Union Pacific R. Co. v. State Tax Com'n
Citation | 670 P.2d 878,105 Idaho 471 |
Decision Date | 03 October 1983 |
Docket Number | No. 14024,14024 |
Parties | UNION PACIFIC RAILROAD COMPANY, Plaintiff-Respondent, Cross-Appellant, v. The STATE TAX COMMISSION of the State of Idaho, Defendant-Appellant, Cross- Respondent. |
Court | United States State Supreme Court of Idaho |
Jim Jones, Atty. Gen., Lynn E. Thomas, Sol. Gen., Theodore V. Spangler, Deputy Atty. Gen., Boise, for defendant-appellant, cross-respondent.
D.A. Bybee, of Green, Service, Gasser & Kerl, Pocatello, F. Kent Kalb, Broomfield, Colo., for plaintiff-respondent, cross-appellant.
This case concerns Union Pacific Railroad Company's (Union Pacific's) 1942 State Income Tax Return. Union Pacific filed the return in a timely manner and at that time no adjustments to the original return were made by the State or Union Pacific. However, federal proceedings and litigation on Union Pacific's 1942 federal income taxes were not concluded until 1977. On June 28, 1977, Union Pacific as required by I.C. § 63-3069, provided the State Tax Commission with notice of the final determination of federal taxes. Such a notice reopens for one year the statute of limitations both for assessment of additional state taxes and for claiming refunds of taxes. Within the one-year period Union Pacific filed a claim for refund of taxes allegedly resulting from the final federal determination.
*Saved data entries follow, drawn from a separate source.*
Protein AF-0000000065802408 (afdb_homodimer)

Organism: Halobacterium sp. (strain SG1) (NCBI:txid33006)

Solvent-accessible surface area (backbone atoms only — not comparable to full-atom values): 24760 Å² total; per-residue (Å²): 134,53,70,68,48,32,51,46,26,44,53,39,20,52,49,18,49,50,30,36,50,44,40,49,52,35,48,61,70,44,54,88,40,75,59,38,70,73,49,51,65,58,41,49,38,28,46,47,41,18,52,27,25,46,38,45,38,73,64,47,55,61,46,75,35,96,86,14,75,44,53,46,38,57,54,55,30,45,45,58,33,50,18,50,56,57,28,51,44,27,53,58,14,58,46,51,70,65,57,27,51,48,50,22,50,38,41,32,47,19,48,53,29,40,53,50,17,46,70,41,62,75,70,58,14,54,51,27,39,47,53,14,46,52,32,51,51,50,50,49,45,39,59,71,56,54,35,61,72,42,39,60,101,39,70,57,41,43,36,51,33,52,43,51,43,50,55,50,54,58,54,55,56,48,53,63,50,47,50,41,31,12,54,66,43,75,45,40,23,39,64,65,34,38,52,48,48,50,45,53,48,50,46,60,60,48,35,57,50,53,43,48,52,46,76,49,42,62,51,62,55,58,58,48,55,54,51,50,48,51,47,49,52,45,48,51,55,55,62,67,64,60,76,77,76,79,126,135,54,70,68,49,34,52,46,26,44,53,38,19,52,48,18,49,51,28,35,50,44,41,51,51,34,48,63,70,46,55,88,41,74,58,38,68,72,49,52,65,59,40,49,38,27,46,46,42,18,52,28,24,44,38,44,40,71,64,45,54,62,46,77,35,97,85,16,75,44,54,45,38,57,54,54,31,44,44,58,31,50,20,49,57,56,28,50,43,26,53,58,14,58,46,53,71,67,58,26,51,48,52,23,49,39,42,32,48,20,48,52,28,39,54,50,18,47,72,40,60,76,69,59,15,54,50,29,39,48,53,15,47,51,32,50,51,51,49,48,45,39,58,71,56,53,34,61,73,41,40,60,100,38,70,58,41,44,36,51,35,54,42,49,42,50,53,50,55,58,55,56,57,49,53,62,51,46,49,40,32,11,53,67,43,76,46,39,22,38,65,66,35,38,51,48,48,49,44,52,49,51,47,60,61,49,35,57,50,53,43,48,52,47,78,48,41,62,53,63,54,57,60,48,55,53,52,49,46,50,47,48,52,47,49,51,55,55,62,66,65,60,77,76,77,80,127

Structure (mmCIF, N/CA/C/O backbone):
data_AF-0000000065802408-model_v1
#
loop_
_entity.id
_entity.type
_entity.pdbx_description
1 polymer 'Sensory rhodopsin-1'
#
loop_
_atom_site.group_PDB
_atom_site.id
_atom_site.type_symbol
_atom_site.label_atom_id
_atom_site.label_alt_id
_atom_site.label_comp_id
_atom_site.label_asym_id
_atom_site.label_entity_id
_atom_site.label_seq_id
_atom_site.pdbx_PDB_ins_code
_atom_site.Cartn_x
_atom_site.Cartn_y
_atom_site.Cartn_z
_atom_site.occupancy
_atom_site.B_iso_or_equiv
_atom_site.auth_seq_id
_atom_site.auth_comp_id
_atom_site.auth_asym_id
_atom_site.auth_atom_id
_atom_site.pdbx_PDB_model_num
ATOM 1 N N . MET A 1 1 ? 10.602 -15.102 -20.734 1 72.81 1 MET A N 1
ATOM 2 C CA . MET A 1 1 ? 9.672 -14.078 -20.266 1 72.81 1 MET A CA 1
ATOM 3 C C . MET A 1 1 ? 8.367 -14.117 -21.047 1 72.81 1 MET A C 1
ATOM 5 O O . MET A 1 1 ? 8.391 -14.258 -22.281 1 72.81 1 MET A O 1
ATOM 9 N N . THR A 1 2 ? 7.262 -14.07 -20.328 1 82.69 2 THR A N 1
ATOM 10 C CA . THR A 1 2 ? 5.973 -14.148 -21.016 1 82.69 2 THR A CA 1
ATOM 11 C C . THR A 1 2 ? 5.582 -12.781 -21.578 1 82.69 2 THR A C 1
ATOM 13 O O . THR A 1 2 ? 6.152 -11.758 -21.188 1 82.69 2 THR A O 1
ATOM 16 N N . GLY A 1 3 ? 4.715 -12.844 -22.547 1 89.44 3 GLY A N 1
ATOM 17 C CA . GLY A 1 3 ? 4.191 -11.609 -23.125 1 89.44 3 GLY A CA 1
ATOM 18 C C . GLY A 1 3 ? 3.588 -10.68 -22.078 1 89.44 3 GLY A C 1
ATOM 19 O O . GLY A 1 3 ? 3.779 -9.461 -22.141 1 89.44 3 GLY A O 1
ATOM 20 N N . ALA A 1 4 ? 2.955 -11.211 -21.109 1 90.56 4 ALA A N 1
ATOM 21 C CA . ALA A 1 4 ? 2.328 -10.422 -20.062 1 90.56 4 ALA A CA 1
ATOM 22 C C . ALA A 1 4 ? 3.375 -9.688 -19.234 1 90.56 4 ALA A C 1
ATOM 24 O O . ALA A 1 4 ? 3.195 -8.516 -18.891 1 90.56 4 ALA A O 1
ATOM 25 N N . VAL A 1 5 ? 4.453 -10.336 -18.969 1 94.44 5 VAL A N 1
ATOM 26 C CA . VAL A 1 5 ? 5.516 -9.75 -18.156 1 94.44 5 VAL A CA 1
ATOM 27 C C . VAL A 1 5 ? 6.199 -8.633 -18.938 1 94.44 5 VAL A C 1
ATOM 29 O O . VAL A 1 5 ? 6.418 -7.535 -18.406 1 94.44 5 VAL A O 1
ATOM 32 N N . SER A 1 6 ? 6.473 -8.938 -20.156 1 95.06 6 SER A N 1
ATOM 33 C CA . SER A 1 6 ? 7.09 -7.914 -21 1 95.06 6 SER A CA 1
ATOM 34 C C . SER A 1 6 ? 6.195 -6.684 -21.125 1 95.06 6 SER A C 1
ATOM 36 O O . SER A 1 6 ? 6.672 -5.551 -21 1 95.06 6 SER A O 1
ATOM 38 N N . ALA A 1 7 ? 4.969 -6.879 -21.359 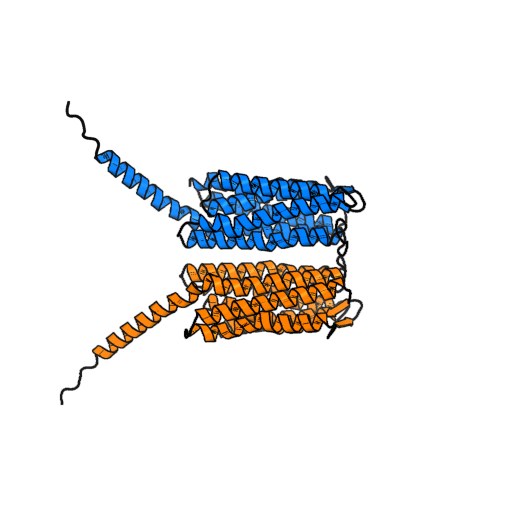1 95.31 7 ALA A N 1
ATOM 39 C CA . ALA A 1 7 ? 4.023 -5.77 -21.453 1 95.31 7 ALA A CA 1
ATOM 40 C C . ALA A 1 7 ? 3.996 -4.969 -20.156 1 95.31 7 ALA A C 1
ATOM 42 O O . ALA A 1 7 ? 4.004 -3.736 -20.172 1 95.31 7 ALA A O 1
ATOM 43 N N . ALA A 1 8 ? 3.965 -5.652 -19.078 1 96.12 8 ALA A N 1
ATOM 44 C CA . ALA A 1 8 ? 3.945 -4.988 -17.781 1 96.12 8 ALA A CA 1
ATOM 45 C C . ALA A 1 8 ? 5.211 -4.16 -17.562 1 96.12 8 ALA A C 1
ATOM 47 O O . ALA A 1 8 ? 5.152 -3.062 -17.016 1 96.12 8 ALA A O 1
ATOM 48 N N . TYR A 1 9 ? 6.336 -4.695 -17.953 1 97.88 9 TYR A N 1
ATOM 49 C CA . TYR A 1 9 ? 7.598 -3.975 -17.812 1 97.88 9 TYR A CA 1
ATOM 50 C C . TYR A 1 9 ? 7.602 -2.709 -18.656 1 97.88 9 TYR A C 1
ATOM 52 O O . TYR A 1 9 ? 8.07 -1.658 -18.203 1 97.88 9 TYR A O 1
ATOM 60 N N . TRP A 1 10 ? 7.004 -2.814 -19.812 1 97.56 10 TRP A N 1
ATOM 61 C CA . TRP A 1 10 ? 6.914 -1.631 -20.672 1 97.56 10 TRP A CA 1
ATOM 62 C C . TRP A 1 10 ? 5.957 -0.603 -20.062 1 97.56 10 TRP A C 1
ATOM 64 O O . TRP A 1 10 ? 6.234 0.599 -20.094 1 97.56 10 TRP A O 1
ATOM 74 N N . ILE A 1 11 ? 4.875 -1.058 -19.578 1 97.75 11 ILE A N 1
ATOM 75 C CA . ILE A 1 11 ? 3.918 -0.162 -18.938 1 97.75 11 ILE A CA 1
ATOM 76 C C . ILE A 1 11 ? 4.582 0.547 -17.766 1 97.75 11 ILE A C 1
ATOM 78 O O . ILE A 1 11 ? 4.43 1.76 -17.594 1 97.75 11 ILE A O 1
ATOM 82 N N . ALA A 1 12 ? 5.332 -0.185 -17.031 1 98.38 12 ALA A N 1
ATOM 83 C CA . ALA A 1 12 ? 6.047 0.402 -15.898 1 98.38 12 ALA A CA 1
ATOM 84 C C . ALA A 1 12 ? 7.082 1.417 -16.375 1 98.38 12 ALA A C 1
ATOM 86 O O . ALA A 1 12 ? 7.219 2.496 -15.797 1 98.38 12 ALA A O 1
ATOM 87 N N . ALA A 1 13 ? 7.762 1.078 -17.422 1 98.38 13 ALA A N 1
ATOM 88 C CA . ALA A 1 13 ? 8.75 2.002 -17.969 1 98.38 13 ALA A CA 1
ATOM 89 C C . ALA A 1 13 ? 8.094 3.326 -18.375 1 98.38 13 ALA A C 1
ATOM 91 O O . ALA A 1 13 ? 8.633 4.398 -18.094 1 98.38 13 ALA A O 1
ATOM 92 N N . VAL A 1 14 ? 6.957 3.234 -18.953 1 98.25 14 VAL A N 1
ATOM 93 C CA . VAL A 1 14 ? 6.227 4.43 -19.359 1 98.25 14 VAL A CA 1
ATOM 94 C C . VAL A 1 14 ? 5.781 5.207 -18.125 1 98.25 14 VAL A C 1
ATOM 96 O O . VAL A 1 14 ? 5.871 6.434 -18.078 1 98.25 14 VAL A O 1
ATOM 99 N N . ALA A 1 15 ? 5.348 4.465 -17.141 1 98.44 15 ALA A N 1
ATOM 100 C CA . ALA A 1 15 ? 4.957 5.109 -15.898 1 98.44 15 ALA A CA 1
ATOM 101 C C . ALA A 1 15 ? 6.129 5.875 -15.281 1 98.44 15 ALA A C 1
ATOM 103 O O . ALA A 1 15 ? 5.953 6.973 -14.75 1 98.44 15 ALA A O 1
ATOM 104 N N . PHE A 1 16 ? 7.27 5.336 -15.367 1 98.62 16 PHE A N 1
ATOM 105 C CA . PHE A 1 16 ? 8.438 5.992 -14.789 1 98.62 16 PHE A CA 1
ATOM 106 C C . PHE A 1 16 ? 8.836 7.207 -15.617 1 98.62 16 PHE A C 1
ATOM 108 O O . PHE A 1 16 ? 9.383 8.172 -15.078 1 98.62 16 PHE A O 1
ATOM 115 N N . LEU A 1 17 ? 8.5 7.176 -16.906 1 97.75 17 LEU A N 1
ATOM 116 C CA . LEU A 1 17 ? 8.68 8.375 -17.719 1 97.75 17 LEU A CA 1
ATOM 117 C C . LEU A 1 17 ? 7.781 9.508 -17.203 1 97.75 17 LEU A C 1
ATOM 119 O O . LEU A 1 17 ? 8.195 10.664 -17.188 1 97.75 17 LEU A O 1
ATOM 123 N N . VAL A 1 18 ? 6.625 9.133 -16.859 1 97.81 18 VAL A N 1
ATOM 124 C CA . VAL A 1 18 ? 5.727 10.109 -16.25 1 97.81 18 VAL A CA 1
ATOM 125 C C . VAL A 1 18 ? 6.34 10.633 -14.945 1 97.81 18 VAL A C 1
ATOM 127 O O . VAL A 1 18 ? 6.316 11.844 -14.688 1 97.81 18 VAL A O 1
ATOM 130 N N . GLY A 1 19 ? 6.91 9.719 -14.18 1 98.06 19 GLY A N 1
ATOM 131 C CA . GLY A 1 19 ? 7.602 10.133 -12.969 1 98.06 19 GLY A CA 1
ATOM 132 C C . GLY A 1 19 ? 8.727 11.117 -13.227 1 98.06 19 GLY A C 1
ATOM 133 O O . GLY A 1 19 ? 8.898 12.086 -12.477 1 98.06 19 GLY A O 1
ATOM 134 N N . LEU A 1 20 ? 9.43 10.914 -14.281 1 97.38 20 LEU A N 1
ATOM 135 C CA . LEU A 1 20 ? 10.484 11.844 -14.688 1 97.38 20 LEU A CA 1
ATOM 136 C C . LEU A 1 20 ? 9.906 13.203 -15.055 1 97.38 20 LEU A C 1
ATOM 138 O O . LEU A 1 20 ? 10.484 14.242 -14.727 1 97.38 20 LEU A O 1
ATOM 142 N N . GLY A 1 21 ? 8.844 13.141 -15.734 1 97.38 21 GLY A N 1
ATOM 143 C CA . GLY A 1 21 ? 8.156 14.383 -16.047 1 97.38 21 GLY A CA 1
ATOM 144 C C . GLY A 1 21 ? 7.738 15.164 -14.82 1 97.38 21 GLY A C 1
ATOM 145 O O . GL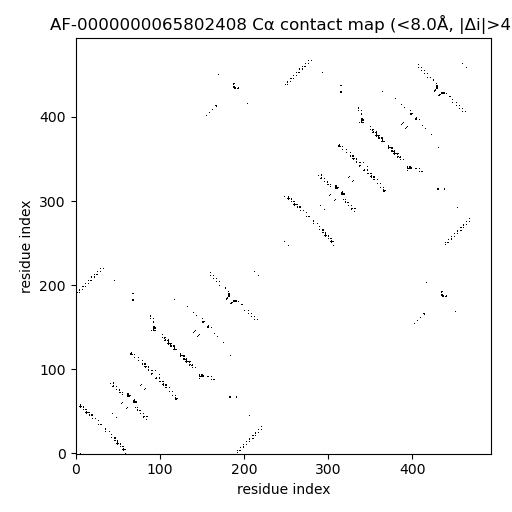Y A 1 21 ? 7.879 16.391 -14.773 1 97.38 21 GLY A O 1
ATOM 146 N N . ILE A 1 22 ? 7.281 14.508 -13.844 1 96.81 22 ILE A N 1
ATOM 147 C CA . ILE A 1 22 ? 6.855 15.133 -12.594 1 96.81 22 ILE A CA 1
ATOM 148 C C . ILE A 1 22 ? 8.055 15.781 -11.906 1 96.81 22 ILE A C 1
ATOM 150 O O . ILE A 1 22 ? 7.965 16.906 -11.422 1 96.81 22 ILE A O 1
ATOM 154 N N . THR A 1 23 ? 9.133 15.062 -11.898 1 95.56 23 THR A N 1
ATOM 155 C CA . THR A 1 23 ? 10.328 15.617 -11.266 1 95.56 23 THR A CA 1
ATOM 156 C C . THR A 1 23 ? 10.82 16.844 -12.031 1 95.56 23 THR A C 1
ATOM 158 O O . THR A 1 23 ? 11.273 17.812 -11.43 1 95.56 23 THR A O 1
ATOM 161 N N . ALA A 1 24 ? 10.695 16.781 -13.336 1 94.44 24 ALA A N 1
ATOM 162 C CA . ALA A 1 24 ? 11.07 17.938 -14.141 1 94.44 24 ALA A CA 1
ATOM 163 C C . ALA A 1 24 ? 10.188 19.141 -13.82 1 94.44 24 ALA A C 1
ATOM 165 O O . ALA A 1 24 ? 10.672 20.266 -13.711 1 94.44 24 ALA A O 1
ATOM 166 N N . ALA A 1 25 ? 8.953 18.922 -13.68 1 94.44 25 ALA A N 1
ATOM 167 C CA . ALA A 1 25 ? 8.023 19.984 -13.312 1 94.44 25 ALA A CA 1
ATOM 168 C C . ALA A 1 25 ? 8.352 20.562 -11.938 1 94.44 25 ALA A C 1
ATOM 170 O O . ALA A 1 25 ? 8.273 21.766 -11.727 1 94.44 25 ALA A O 1
ATOM 171 N N . LEU A 1 26 ? 8.688 19.688 -11.039 1 92.44 26 LEU A N 1
ATOM 172 C CA . LEU A 1 26 ? 9.102 20.109 -9.7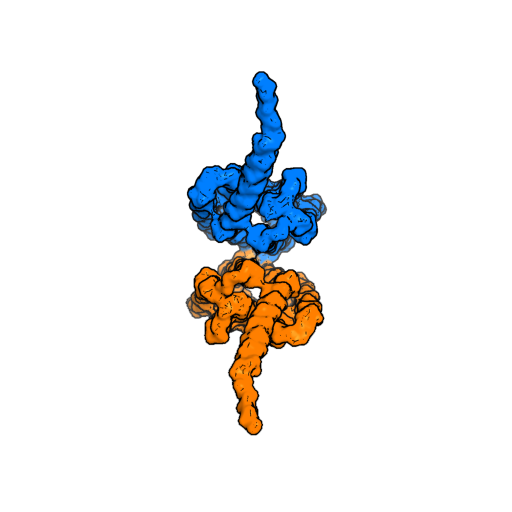11 1 92.44 26 LEU A CA 1
ATOM 173 C C . LEU A 1 26 ? 10.312 21.031 -9.789 1 92.44 26 LEU A C 1
ATOM 175 O O . LEU A 1 26 ? 10.32 22.109 -9.18 1 92.44 26 LEU A O 1
ATOM 179 N N . TYR A 1 27 ? 11.289 20.656 -10.562 1 90.88 27 TYR A N 1
ATOM 180 C CA . TYR A 1 27 ? 12.508 21.438 -10.695 1 90.88 27 TYR A CA 1
ATOM 181 C C . TYR A 1 27 ? 12.219 22.797 -11.328 1 90.88 27 TYR A C 1
ATOM 183 O O . TYR A 1 27 ? 12.805 23.812 -10.93 1 90.88 27 TYR A O 1
ATOM 191 N N . ALA A 1 28 ? 11.312 22.797 -12.211 1 90.12 28 ALA A N 1
ATOM 192 C CA . ALA A 1 28 ? 10.922 24.047 -12.852 1 90.12 28 ALA A CA 1
ATOM 193 C C . ALA A 1 28 ? 10.258 24.984 -11.852 1 90.12 28 ALA A C 1
ATOM 195 O O . ALA A 1 28 ? 10.461 26.203 -11.898 1 90.12 28 ALA A O 1
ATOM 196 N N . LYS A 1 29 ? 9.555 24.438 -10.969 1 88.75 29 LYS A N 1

After reviewing the original return, the Tax Commission's audit staff disallowed the claimed refund and issued a Notice of Deficiency Determination asserting additional taxes due.
As permitted by law, Union Pacific sought administrative relief from the Commission by filing a petition for redetermination. Following an informal conference on the matter the Commission generally affirmed the taxes assessed and the deficiency notice subject to a small mathematical correction. Thereafter, Union Pacific filed an action in the district court seeking review of the Tax Commission's decision. The district court determined that (1) the State Tax Commission correctly assessed additional tax to Union Pacific for the year of 1942 and (2) Union Pacific should not be required to pay any interest on the tax assessed. The Commission filed its Notice of Appeal concerning the interest issue and Union Pacific cross-appealed from the court's determination that additional taxes were due.
Before deciding the issue raised on appeal by the Tax Commission of whether or not Union Pacific should be required to pay any interest on the tax assessed, it is necessary for this Court to first determine the cross-appeal concerning whether or not additional taxes are due. The issue set forth by Union Pacific on its cross-appeal raises the question of whether Union Pacific's 1942 federal income tax is to be designated a deduction from apportioned income, allocated income, or both.
In 1942 Union Pacific was subject to the Property Relief Act of 1931. Under § 16 of the Act, a multi-state taxpayer has both apportioned income and allocated income. Apportioned income, as it is currently defined, is income that cannot be specifically attributed to any one state so a formula is used to apportion or divide that income among the various states in which the taxpayer conducts business. Allocated income is that which can be wholly attributed to a specific jurisdiction. According to § 29(3) of the Act, Union Pacific was able to treat the amount of its federal income tax as a deduction on its state income tax return. Union Pacific treated the federal income tax as a deduction solely against apportioned income and requested a $66,826.45 refund. The State Tax Commission instead split the federal income tax, applying a portion of it as a deduction from apportioned income and the other portion of it as a deduction from allocated income. This treatment resulted in an additional tax liability of $47,935 which the State Tax Commission assessed against Union Pacific for the year 1942. In addition, the Commission asserted it was entitled to the interest from 1942 in the amount of $105,495.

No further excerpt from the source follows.